— Items listed in a dataset —
^^^^

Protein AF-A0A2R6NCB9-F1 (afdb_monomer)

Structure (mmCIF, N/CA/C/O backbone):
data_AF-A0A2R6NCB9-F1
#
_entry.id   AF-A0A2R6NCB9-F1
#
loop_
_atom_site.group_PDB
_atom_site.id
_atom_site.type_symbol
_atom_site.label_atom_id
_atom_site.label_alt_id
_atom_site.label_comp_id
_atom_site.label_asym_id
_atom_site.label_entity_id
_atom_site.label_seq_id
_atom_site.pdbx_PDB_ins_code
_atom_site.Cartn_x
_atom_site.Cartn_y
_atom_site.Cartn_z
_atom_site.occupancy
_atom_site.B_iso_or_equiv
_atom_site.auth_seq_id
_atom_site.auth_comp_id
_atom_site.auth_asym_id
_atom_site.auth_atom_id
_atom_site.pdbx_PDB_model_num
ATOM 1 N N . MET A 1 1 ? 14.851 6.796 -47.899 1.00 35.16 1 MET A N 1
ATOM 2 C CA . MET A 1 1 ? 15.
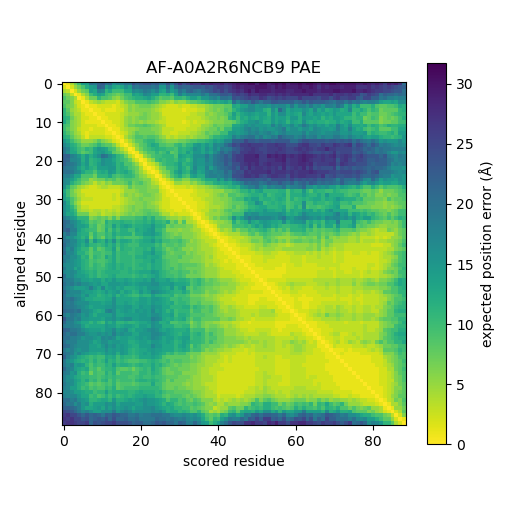556 7.414 -46.760 1.00 35.16 1 MET A CA 1
ATOM 3 C C . MET A 1 1 ? 15.544 6.376 -45.657 1.00 35.16 1 MET A C 1
ATOM 5 O O . MET A 1 1 ? 14.457 5.974 -45.270 1.00 35.16 1 MET A O 1
ATOM 9 N N . SER A 1 2 ? 16.699 5.834 -45.272 1.00 49.09 2 SER A N 1
ATOM 10 C CA . SER A 1 2 ? 16.761 4.857 -44.182 1.00 49.09 2 SER A CA 1
ATOM 11 C C . SER A 1 2 ? 16.607 5.616 -42.874 1.00 49.09 2 SER A C 1
ATOM 13 O O . SER A 1 2 ? 17.449 6.448 -42.550 1.00 49.09 2 SER A O 1
ATOM 15 N N . GLU A 1 3 ? 15.508 5.389 -42.166 1.00 54.66 3 GLU A N 1
ATOM 16 C CA . GLU A 1 3 ? 15.368 5.867 -40.796 1.00 54.66 3 GLU A CA 1
ATOM 17 C C . GLU A 1 3 ? 16.403 5.133 -39.945 1.00 54.66 3 GLU A C 1
ATOM 19 O O . GLU A 1 3 ? 16.386 3.902 -39.858 1.00 54.66 3 GLU A O 1
ATOM 24 N N . SER A 1 4 ? 17.341 5.874 -39.362 1.00 58.56 4 SER A N 1
ATOM 25 C CA . SER A 1 4 ? 18.279 5.334 -38.383 1.00 58.56 4 SER A CA 1
ATOM 26 C C . SER A 1 4 ? 17.497 4.985 -37.116 1.00 58.56 4 SER A C 1
ATOM 28 O O . SER A 1 4 ? 17.317 5.833 -36.245 1.00 58.56 4 SER A O 1
ATOM 30 N N . ARG A 1 5 ? 16.980 3.756 -37.038 1.00 66.81 5 ARG A N 1
ATOM 31 C CA . ARG A 1 5 ? 16.363 3.222 -35.818 1.00 66.81 5 ARG A CA 1
ATOM 32 C C . ARG A 1 5 ? 17.467 2.903 -34.819 1.00 66.81 5 ARG A C 1
ATOM 34 O O . ARG A 1 5 ? 18.468 2.286 -35.182 1.00 66.81 5 ARG A O 1
ATOM 41 N N . GLN A 1 6 ? 17.306 3.368 -33.585 1.00 77.06 6 GLN A N 1
ATOM 42 C CA . GLN A 1 6 ? 18.169 2.952 -32.485 1.00 77.06 6 GLN A CA 1
ATOM 43 C C . GLN A 1 6 ? 17.732 1.553 -32.046 1.00 77.06 6 GLN A C 1
ATOM 45 O O . GLN A 1 6 ? 16.538 1.265 -32.002 1.00 77.06 6 GLN A O 1
ATOM 50 N N . PHE A 1 7 ? 18.698 0.687 -31.755 1.00 84.56 7 PHE A N 1
ATOM 51 C CA . PHE A 1 7 ? 18.455 -0.680 -31.302 1.00 84.56 7 PHE A CA 1
ATOM 52 C C . PHE A 1 7 ? 19.011 -0.850 -29.895 1.00 84.56 7 PHE A C 1
ATOM 54 O O . PHE A 1 7 ? 20.078 -0.316 -29.581 1.00 84.56 7 PHE A O 1
ATOM 61 N N . CYS A 1 8 ? 18.301 -1.606 -29.064 1.00 84.31 8 CYS A N 1
ATOM 62 C CA . CYS A 1 8 ? 18.741 -1.914 -27.719 1.00 84.31 8 CYS A CA 1
ATOM 63 C C . CYS A 1 8 ? 20.000 -2.798 -27.785 1.00 84.31 8 CYS A C 1
ATOM 65 O O . CYS A 1 8 ? 19.959 -3.872 -28.387 1.00 84.31 8 CYS A O 1
ATOM 67 N N . PRO A 1 9 ? 21.112 -2.419 -27.133 1.00 84.88 9 PRO A N 1
ATOM 68 C CA . PRO A 1 9 ? 22.338 -3.217 -27.141 1.00 84.88 9 PRO A CA 1
ATOM 69 C C . PRO A 1 9 ? 22.227 -4.542 -26.366 1.00 84.88 9 PRO A C 1
ATOM 71 O O . PRO A 1 9 ? 23.142 -5.358 -26.446 1.00 84.88 9 PRO A O 1
ATOM 74 N N . ARG A 1 10 ? 21.143 -4.758 -25.605 1.00 84.25 10 ARG A N 1
ATOM 75 C CA . ARG A 1 10 ? 20.931 -5.956 -24.780 1.00 84.25 10 ARG A CA 1
ATOM 76 C C . ARG A 1 10 ? 20.112 -7.031 -25.499 1.00 84.25 10 ARG A C 1
ATOM 78 O O . ARG A 1 10 ? 20.569 -8.166 -25.563 1.00 84.25 10 ARG A O 1
ATOM 85 N N . CYS A 1 11 ? 18.948 -6.687 -26.053 1.00 89.12 11 CYS A N 1
ATOM 86 C CA . CYS A 1 11 ? 18.073 -7.646 -26.744 1.00 89.12 11 CYS A CA 1
ATOM 87 C C . CYS A 1 11 ? 18.087 -7.522 -28.278 1.00 89.12 11 CYS A C 1
ATOM 89 O O . CYS A 1 11 ? 17.729 -8.472 -28.968 1.00 89.1
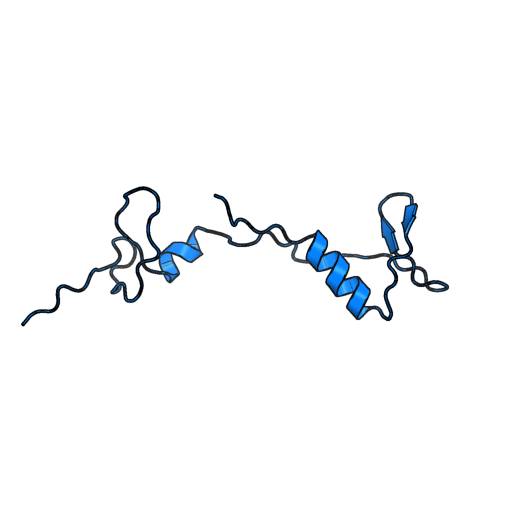2 11 CYS A O 1
ATOM 91 N N . GLY A 1 12 ? 18.536 -6.387 -28.826 1.00 87.44 12 GLY A N 1
ATOM 92 C CA . GLY A 1 12 ? 18.531 -6.118 -30.268 1.00 87.44 12 GLY A CA 1
ATOM 93 C C . GLY A 1 12 ? 17.217 -5.549 -30.814 1.00 87.44 12 GLY A C 1
ATOM 94 O O . GLY A 1 12 ? 17.156 -5.251 -32.007 1.00 87.44 12 GLY A O 1
ATOM 95 N N . ASP A 1 13 ? 16.199 -5.355 -29.972 1.00 87.38 13 ASP A N 1
ATOM 96 C CA . ASP A 1 13 ? 14.913 -4.779 -30.377 1.00 87.38 13 ASP A CA 1
ATOM 97 C C . ASP A 1 13 ? 15.014 -3.268 -30.647 1.00 87.38 13 ASP A C 1
ATOM 99 O O . ASP A 1 13 ? 15.876 -2.585 -30.077 1.00 87.38 13 ASP A O 1
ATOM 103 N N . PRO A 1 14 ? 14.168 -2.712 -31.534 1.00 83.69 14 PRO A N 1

^^^^

— TASK INSTRUCTIONS —
Please reproduce exactly the lines above, beginning with the first and ending with the line that contains "ATOM 2 C CA . MET A 1 1 ? 15.", and include nothing outside that range.

— RESULT FOR THIS TASK —
Protein AF-A0A2R6NCB9-F1 (afdb_monomer)

Structure (mmCIF, N/CA/C/O backbone):
data_AF-A0A2R6NCB9-F1
#
_entry.id   AF-A0A2R6NCB9-F1
#
loop_
_atom_site.group_PDB
_atom_site.id
_atom_site.type_symbol
_atom_site.label_atom_id
_atom_site.label_alt_id
_atom_site.label_comp_id
_atom_site.label_asym_id
_atom_site.label_entity_id
_atom_site.label_seq_id
_atom_site.pdbx_PDB_ins_code
_atom_site.Cartn_x
_atom_site.Cartn_y
_atom_site.Cartn_z
_atom_site.occupancy
_atom_site.B_iso_or_equiv
_atom_site.auth_seq_id
_atom_site.auth_comp_id
_atom_site.auth_asym_id
_atom_site.auth_atom_id
_atom_site.pdbx_PDB_model_num
ATOM 1 N N . MET A 1 1 ? 14.851 6.796 -47.899 1.00 35.16 1 MET A N 1
ATOM 2 C CA . MET A 1 1 ? 15.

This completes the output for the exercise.